My concern is that there is only so much I can do for this Insurer with VBA and I'm sure I'll be back doing the boring office work again in a few months, which I'd rather not do. I would like to continue using Excel/VBA and learning more, perhaps learning other code too.

As far as I'm aware, I'm the only person in the company with extensive VBA knowledge (although, I don't consider myself to be an expert by any means!). So my problem is, being self taught, I don't have anyone around me to discuss/consult/learn from I don't know exactly what it is that I know?! I don't know much of the 'lingo', like what it is that I do... I only know that I create user-friendly forms in excel which are filled in by users and I use formulas and VBA coding to save the input data to other excel documents, to test it, to analyse it and provide feedback and reports.
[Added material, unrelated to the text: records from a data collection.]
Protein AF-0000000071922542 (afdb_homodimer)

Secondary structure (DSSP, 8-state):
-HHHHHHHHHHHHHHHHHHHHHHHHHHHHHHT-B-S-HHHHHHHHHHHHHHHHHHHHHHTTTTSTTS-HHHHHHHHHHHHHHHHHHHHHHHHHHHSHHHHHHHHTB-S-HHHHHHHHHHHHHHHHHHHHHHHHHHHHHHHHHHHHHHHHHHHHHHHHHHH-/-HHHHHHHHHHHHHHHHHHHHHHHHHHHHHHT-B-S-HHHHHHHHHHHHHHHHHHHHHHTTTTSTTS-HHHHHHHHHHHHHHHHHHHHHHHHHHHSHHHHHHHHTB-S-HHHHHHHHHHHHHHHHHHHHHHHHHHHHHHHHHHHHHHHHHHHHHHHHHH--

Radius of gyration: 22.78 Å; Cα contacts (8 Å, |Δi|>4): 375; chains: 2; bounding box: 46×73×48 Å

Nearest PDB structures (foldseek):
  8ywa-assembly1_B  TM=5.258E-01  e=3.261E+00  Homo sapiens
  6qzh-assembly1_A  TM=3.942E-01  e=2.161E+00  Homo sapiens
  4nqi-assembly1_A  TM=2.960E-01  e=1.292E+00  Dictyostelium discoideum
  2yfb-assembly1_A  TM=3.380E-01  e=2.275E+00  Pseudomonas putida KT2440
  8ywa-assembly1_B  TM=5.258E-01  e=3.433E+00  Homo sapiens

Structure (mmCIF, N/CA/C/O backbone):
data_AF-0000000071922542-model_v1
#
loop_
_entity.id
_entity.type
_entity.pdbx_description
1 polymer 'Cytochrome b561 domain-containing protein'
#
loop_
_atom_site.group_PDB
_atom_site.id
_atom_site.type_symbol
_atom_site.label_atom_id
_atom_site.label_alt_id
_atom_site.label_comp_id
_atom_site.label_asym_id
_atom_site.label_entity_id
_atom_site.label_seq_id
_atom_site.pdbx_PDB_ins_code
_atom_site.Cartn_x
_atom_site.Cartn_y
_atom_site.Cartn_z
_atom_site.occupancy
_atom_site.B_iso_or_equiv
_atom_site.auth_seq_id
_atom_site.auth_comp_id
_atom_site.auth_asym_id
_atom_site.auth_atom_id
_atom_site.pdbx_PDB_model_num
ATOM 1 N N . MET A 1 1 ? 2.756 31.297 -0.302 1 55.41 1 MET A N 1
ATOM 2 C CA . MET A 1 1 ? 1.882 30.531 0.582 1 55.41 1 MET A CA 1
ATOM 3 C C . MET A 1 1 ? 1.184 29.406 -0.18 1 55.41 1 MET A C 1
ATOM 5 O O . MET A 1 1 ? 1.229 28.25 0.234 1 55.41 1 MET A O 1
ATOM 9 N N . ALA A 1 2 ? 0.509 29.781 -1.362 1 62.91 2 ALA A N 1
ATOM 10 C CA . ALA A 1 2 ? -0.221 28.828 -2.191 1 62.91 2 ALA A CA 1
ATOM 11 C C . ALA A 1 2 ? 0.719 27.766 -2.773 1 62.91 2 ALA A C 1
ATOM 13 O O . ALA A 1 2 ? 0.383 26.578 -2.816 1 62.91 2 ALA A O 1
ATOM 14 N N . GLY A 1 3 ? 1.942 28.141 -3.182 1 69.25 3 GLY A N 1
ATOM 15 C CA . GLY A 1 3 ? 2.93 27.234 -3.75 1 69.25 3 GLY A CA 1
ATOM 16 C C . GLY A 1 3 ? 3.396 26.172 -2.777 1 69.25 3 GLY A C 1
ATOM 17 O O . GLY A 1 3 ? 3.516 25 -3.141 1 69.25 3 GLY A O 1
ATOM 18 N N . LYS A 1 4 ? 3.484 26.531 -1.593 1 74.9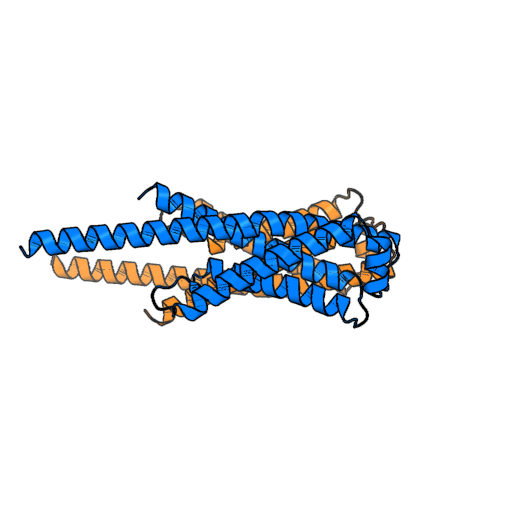4 4 LYS A N 1
ATOM 19 C CA . LYS A 1 4 ? 3.93 25.641 -0.532 1 74.94 4 LYS A CA 1
ATOM 20 C C . LYS A 1 4 ? 2.883 24.562 -0.245 1 74.94 4 LYS A C 1
ATOM 22 O O . LYS A 1 4 ? 3.221 23.391 -0.052 1 74.94 4 LYS A O 1
ATOM 27 N N . SER A 1 5 ? 1.726 25.047 -0.332 1 83.81 5 SER A N 1
ATOM 28 C CA . SER A 1 5 ? 0.637 24.109 -0.068 1 83.81 5 SER A CA 1
ATOM 29 C C . SER A 1 5 ? 0.563 23.031 -1.141 1 83.81 5 SER A C 1
ATOM 31 O O . SER A 1 5 ? 0.398 21.844 -0.829 1 83.81 5 SER A O 1
ATOM 33 N N . HIS A 1 6 ? 0.859 23.438 -2.42 1 89.88 6 HIS A N 1
ATOM 34 C CA . HIS A 1 6 ? 0.816 22.484 -3.518 1 89.88 6 HIS A CA 1
ATOM 35 C C . HIS A 1 6 ? 1.978 21.5 -3.438 1 89.88 6 HIS A C 1
ATOM 37 O O . HIS A 1 6 ? 1.804 20.312 -3.691 1 89.88 6 HIS A O 1
ATOM 43 N N . THR A 1 7 ? 3.107 21.984 -3.105 1 90.88 7 THR A N 1
ATOM 44 C CA . THR A 1 7 ? 4.281 21.125 -2.977 1 90.88 7 THR A CA 1
ATOM 45 C C . THR A 1 7 ? 4.086 20.109 -1.856 1 90.88 7 THR A C 1
ATOM 47 O O . THR A 1 7 ? 4.445 18.938 -2.004 1 90.88 7 THR A O 1
ATOM 50 N N . ARG A 1 8 ? 3.545 20.562 -0.804 1 90.81 8 ARG A N 1
ATOM 51 C CA . ARG A 1 8 ? 3.295 19.672 0.324 1 90.81 8 ARG A CA 1
ATOM 52 C C . ARG A 1 8 ? 2.287 18.578 -0.049 1 90.81 8 ARG A C 1
ATOM 54 O O . ARG A 1 8 ? 2.484 17.406 0.274 1 90.81 8 ARG A O 1
ATOM 61 N N . LYS A 1 9 ? 1.302 19.016 -0.714 1 89.81 9 LYS A N 1
ATOM 62 C CA . LYS A 1 9 ? 0.291 18.062 -1.147 1 89.81 9 LYS A CA 1
ATOM 63 C C . LYS A 1 9 ? 0.884 17.031 -2.107 1 89.81 9 LYS A C 1
ATOM 65 O O . LYS A 1 9 ? 0.593 15.844 -2.004 1 89.81 9 LYS A O 1
ATOM 70 N N . ALA A 1 10 ? 1.634 17.5 -2.977 1 93.5 10 ALA A N 1
ATOM 71 C CA . ALA A 1 10 ? 2.281 16.609 -3.93 1 93.5 10 ALA A CA 1
ATOM 72 C C . ALA A 1 10 ? 3.219 15.633 -3.219 1 93.5 10 ALA A C 1
ATOM 74 O O . ALA A 1 10 ? 3.287 14.453 -3.574 1 93.5 10 ALA A O 1
ATOM 75 N N . PHE A 1 11 ? 3.875 16.188 -2.254 1 94.12 11 PHE A N 1
ATOM 76 C CA . PHE A 1 11 ? 4.789 15.359 -1.478 1 94.12 11 PHE A CA 1
ATOM 77 C C . PHE A 1 11 ? 4.031 14.266 -0.734 1 94.12 11 PHE A C 1
ATOM 79 O O . PHE A 1 11 ? 4.426 13.094 -0.764 1 94.12 11 PHE A O 1
ATOM 86 N N . LEU A 1 12 ? 2.998 14.602 -0.167 1 90.94 12 LEU A N 1
ATOM 87 C CA . LEU A 1 12 ? 2.203 13.633 0.574 1 90.94 12 LEU A CA 1
ATOM 88 C C . LEU A 1 12 ? 1.603 12.594 -0.365 1 90.94 12 LEU A C 1
ATOM 90 O O . LEU A 1 12 ? 1.644 11.391 -0.077 1 90.94 12 LEU A O 1
ATOM 94 N N . LEU A 1 13 ? 1.112 13.016 -1.449 1 92.75 13 LEU A N 1
ATOM 95 C CA . LEU A 1 13 ? 0.543 12.094 -2.428 1 92.75 13 LEU A CA 1
ATOM 96 C C . LEU A 1 13 ? 1.593 11.102 -2.914 1 92.75 13 LEU A C 1
ATOM 98 O O . LEU A 1 13 ? 1.313 9.906 -3.033 1 92.75 13 LEU A O 1
ATOM 102 N N . CYS A 1 14 ? 2.746 11.602 -3.184 1 94.69 14 CYS A N 1
ATOM 103 C CA . CYS A 1 14 ? 3.84 10.734 -3.617 1 94.69 14 CYS A CA 1
ATOM 104 C C . CYS A 1 14 ? 4.137 9.664 -2.574 1 94.69 14 CYS A C 1
ATOM 106 O O . CYS A 1 14 ? 4.293 8.492 -2.912 1 94.69 14 CYS A O 1
ATOM 108 N N . ASN A 1 15 ? 4.133 10.055 -1.399 1 94.94 15 ASN A N 1
ATOM 109 C CA . ASN A 1 15 ? 4.461 9.109 -0.343 1 94.94 15 ASN A CA 1
ATOM 110 C C . ASN A 1 15 ? 3.332 8.109 -0.115 1 94.94 15 ASN A C 1
ATOM 112 O O . ASN A 1 15 ? 3.582 6.949 0.222 1 94.94 15 ASN A O 1
ATOM 116 N N . TYR A 1 16 ? 2.135 8.5 -0.315 1 93.75 16 TYR A N 1
ATOM 117 C CA . TYR A 1 16 ? 1.018 7.562 -0.241 1 93.75 16 TYR A CA 1
ATOM 118 C C . TYR A 1 16 ? 1.131 6.492 -1.318 1 93.75 16 TYR A C 1
ATOM 120 O O . TYR A 1 16 ? 0.945 5.305 -1.043 1 93.75 16 TYR A O 1
ATOM 128 N N . ILE A 1 17 ? 1.432 6.898 -2.439 1 97.12 17 ILE A N 1
ATOM 129 C CA . ILE A 1 17 ? 1.578 5.957 -3.543 1 97.12 17 ILE A CA 1
ATOM 130 C C . ILE A 1 17 ? 2.771 5.039 -3.283 1 97.12 17 ILE A C 1
ATOM 132 O O . ILE A 1 17 ? 2.699 3.834 -3.529 1 97.12 17 ILE A O 1
ATOM 136 N N . LEU A 1 18 ? 3.812 5.672 -2.832 1 98.06 18 LEU A N 1
ATOM 137 C CA . LEU A 1 18 ? 4.996 4.883 -2.51 1 98.06 18 LEU A CA 1
ATOM 138 C C . LEU A 1 18 ? 4.68 3.832 -1.451 1 98.06 18 LEU A C 1
ATOM 140 O O . LEU A 1 18 ? 5.09 2.676 -1.574 1 98.06 18 LEU A O 1
ATOM 144 N N . LEU A 1 19 ? 3.951 4.207 -0.492 1 96.38 19 LEU A N 1
ATOM 145 C CA . LEU A 1 19 ? 3.564 3.275 0.563 1 96.38 19 LEU A CA 1
ATOM 146 C C . LEU A 1 19 ? 2.748 2.119 -0.005 1 96.38 19 LEU A C 1
ATOM 148 O O . LEU A 1 19 ? 3.018 0.955 0.299 1 96.38 19 LEU A O 1
ATOM 152 N N . GLY A 1 20 ? 1.826 2.398 -0.807 1 97.62 20 GLY A N 1
ATOM 153 C CA . GLY A 1 20 ? 1.026 1.371 -1.453 1 97.62 20 GLY A CA 1
ATOM 154 C C . GLY A 1 20 ? 1.84 0.458 -2.35 1 97.62 20 GLY A C 1
ATOM 155 O O . GLY A 1 20 ? 1.679 -0.764 -2.311 1 97.62 20 GLY A O 1
ATOM 156 N N . ALA A 1 21 ? 2.654 1.081 -3.133 1 98.5 21 ALA A N 1
ATOM 157 C CA . ALA A 1 21 ? 3.447 0.309 -4.086 1 98.5 21 ALA A CA 1
ATOM 158 C C . ALA A 1 21 ? 4.441 -0.6 -3.365 1 98.5 21 ALA A C 1
ATOM 160 O O . ALA A 1 21 ? 4.602 -1.767 -3.732 1 98.5 21 ALA A O 1
ATOM 161 N N . ALA A 1 22 ? 5.113 -0.037 -2.402 1 98.5 22 ALA A N 1
ATOM 162 C CA . ALA A 1 22 ? 6.082 -0.832 -1.655 1 98.5 22 ALA A CA 1
ATOM 163 C C . ALA A 1 22 ? 5.402 -1.996 -0.94 1 98.5 22 ALA A C 1
ATOM 165 O O . ALA A 1 22 ? 5.914 -3.119 -0.942 1 98.5 22 ALA A O 1
ATOM 166 N N . SER A 1 23 ? 4.273 -1.785 -0.367 1 97.75 23 SER A N 1
ATOM 167 C CA . SER A 1 23 ? 3.521 -2.85 0.287 1 97.75 23 SER A CA 1
ATOM 168 C C . SER A 1 23 ? 3.076 -3.908 -0.715 1 97.75 23 SER A C 1
ATOM 170 O O . SER A 1 23 ? 3.152 -5.105 -0.436 1 97.75 23 SER A O 1
ATOM 172 N N . SER A 1 24 ? 2.668 -3.451 -1.81 1 98.44 24 SER A N 1
ATOM 173 C CA . SER A 1 24 ? 2.283 -4.391 -2.859 1 98.44 24 SER A CA 1
ATOM 174 C C . SER A 1 24 ? 3.461 -5.262 -3.277 1 98.44 24 SER A C 1
ATOM 176 O O . SER A 1 24 ? 3.309 -6.473 -3.469 1 98.44 24 SER A O 1
ATOM 178 N N . CYS A 1 25 ? 4.586 -4.645 -3.4 1 97.94 25 CYS A N 1
ATOM 179 C CA . CYS A 1 25 ? 5.773 -5.398 -3.787 1 97.94 25 CYS A CA 1
ATOM 180 C C . CYS A 1 25 ? 6.125 -6.441 -2.73 1 97.94 25 CYS A C 1
ATOM 182 O O . CYS A 1 25 ? 6.555 -7.547 -3.062 1 97.94 25 CYS A O 1
ATOM 184 N N . ILE A 1 26 ? 5.98 -6.117 -1.492 1 97.81 26 ILE A N 1
ATOM 185 C CA . ILE A 1 26 ? 6.254 -7.055 -0.407 1 97.81 26 ILE A CA 1
ATOM 186 C C . ILE A 1 26 ? 5.371 -8.289 -0.56 1 97.81 26 ILE A C 1
ATOM 188 O O . ILE A 1 26 ? 5.867 -9.422 -0.577 1 97.81 26 ILE A O 1
ATOM 192 N N . PHE A 1 27 ? 4.148 -8.125 -0.78 1 97.19 27 PHE A N 1
ATOM 193 C CA . PHE A 1 27 ? 3.229 -9.258 -0.796 1 97.19 27 PHE A CA 1
ATOM 194 C C . PHE A 1 27 ? 3.312 -10.008 -2.123 1 97.19 27 PHE A C 1
ATOM 196 O O . PHE A 1 27 ? 3.148 -11.227 -2.166 1 97.19 27 PHE A O 1
ATOM 203 N N . LEU A 1 28 ? 3.604 -9.289 -3.17 1 96.38 28 LEU A N 1
ATOM 204 C CA . LEU A 1 28 ? 3.883 -9.984 -4.422 1 96.38 28 LEU A CA 1
ATOM 205 C C . LEU A 1 28 ? 5.109 -10.883 -4.277 1 96.38 28 LEU A C 1
ATOM 207 O O . LEU A 1 28 ? 5.098 -12.031 -4.73 1 96.38 28 LEU A O 1
ATOM 211 N N . THR A 1 29 ? 6.098 -10.305 -3.682 1 95.62 29 THR A N 1
ATOM 212 C CA . THR A 1 29 ? 7.309 -11.094 -3.469 1 95.62 29 THR A CA 1
ATOM 213 C C . THR A 1 29 ? 7.016 -12.312 -2.596 1 95.62 29 THR A C 1
ATOM 215 O O . THR A 1 29 ? 7.48 -13.414 -2.885 1 95.62 29 THR A O 1
ATOM 218 N N . LEU A 1 30 ? 6.242 -12.148 -1.578 1 93.81 30 LEU A N 1
ATOM 219 C CA . LEU A 1 30 ? 5.883 -13.25 -0.698 1 93.81 30 LEU A CA 1
ATOM 220 C C . LEU A 1 30 ? 5.043 -14.289 -1.441 1 93.81 30 LEU A C 1
ATOM 222 O O . LEU A 1 30 ? 5.113 -15.477 -1.143 1 93.81 30 LEU A O 1
ATOM 226 N N . SER A 1 31 ? 4.297 -13.852 -2.428 1 93.38 31 SER A N 1
ATOM 227 C CA . SER A 1 31 ? 3.439 -14.766 -3.178 1 93.38 31 SER A CA 1
ATOM 228 C C . SER A 1 31 ? 4.266 -15.688 -4.07 1 93.38 31 SER A C 1
ATOM 230 O O . SER A 1 31 ? 3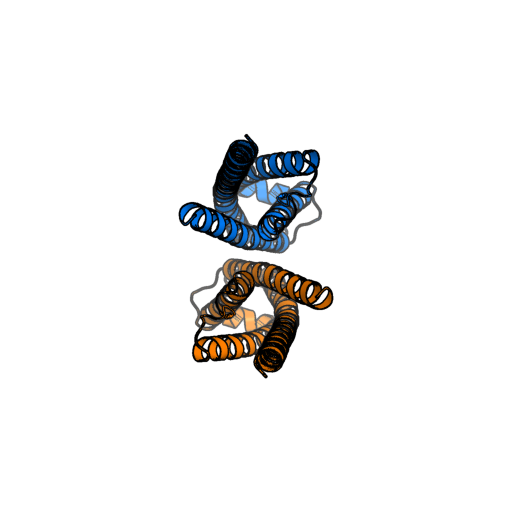.756 -16.703 -4.57 1 93.38 31 SER A O 1
ATOM 232 N N . LEU A 1 32 ? 5.512 -15.344 -4.285 1 91.62 32 LEU A N 1
ATOM 233 C CA . LEU A 1 32 ? 6.41 -16.219 -5.035 1 91.62 32 LEU A CA 1
ATOM 234 C C . LEU A 1 32 ? 6.848 -17.406 -4.184 1 91.62 32 LEU A C 1
ATOM 236 O O . LEU A 1 32 ? 7.637 -18.234 -4.637 1 91.62 32 LEU A O 1
ATOM 240 N N . ARG A 1 33 ? 6.297 -17.547 -2.963 1 82 33 ARG A N 1
ATOM 241 C CA . ARG A 1 33 ? 6.605 -18.656 -2.061 1 82 33 ARG A CA 1
ATOM 242 C C . ARG A 1 33 ? 8.109 -18.906 -1.99 1 82 33 ARG A C 1
ATOM 244 O O . ARG A 1 33 ? 8.57 -20 -2.271 1 82 33 ARG A O 1
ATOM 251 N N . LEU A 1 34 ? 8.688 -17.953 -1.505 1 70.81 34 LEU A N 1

I've seen some jobs which state VBA as a desirable, but they are mainly after experience in other things, such as c# etc (I have no idea what all those are!). Some say you need to know VBA best practise, but without having anyone to chat to about Excel, I don't know if I do or not?!

I'd like to move into a full time VBA developing position, but I don't know if a) such a thing exists and b) if my knowledge is enough?!

So my questions are:
1. What jobs are out there that I could do to use my knowledge of VBA coding?
2. What else would I have to know to be able to get those jobs?
3. If I was looking for a job doing this, what would I look for?
4. Could I get these jobs without any qualifications (I have a good degree, but not in IT) or would I need to qualify?
5. If I needed to know any other programming codes, would I be able to learn those as easily as I have VBA?


And lastly, and most importantly:

6. What jobs do all you guys do? Do you do Excel full time? As a hobby?


Any help would be greatly appreciated and looking forward to your comments  :Smilie: 

Thanks,
ExcelNat

----------


## MarvinP

Hi ExcelNat,

I'm retired.  I taught BASIC programming back in the 1970 using teletypes instead of monitors.  I've never made a nickel with my VBA skills but have saved thousands of hours of work for myself and others by using it.  I'd look for a big company that has standardized on using Microsoft Office products and Excel.  I've found my Excel VBA education help me learn and understand Access VBA, which I've also needed in the past.  You might also look at all the Microsoft Templates that are available and see who submitted them.  This might give you hints on who is using Excel and needs Userform VBA help.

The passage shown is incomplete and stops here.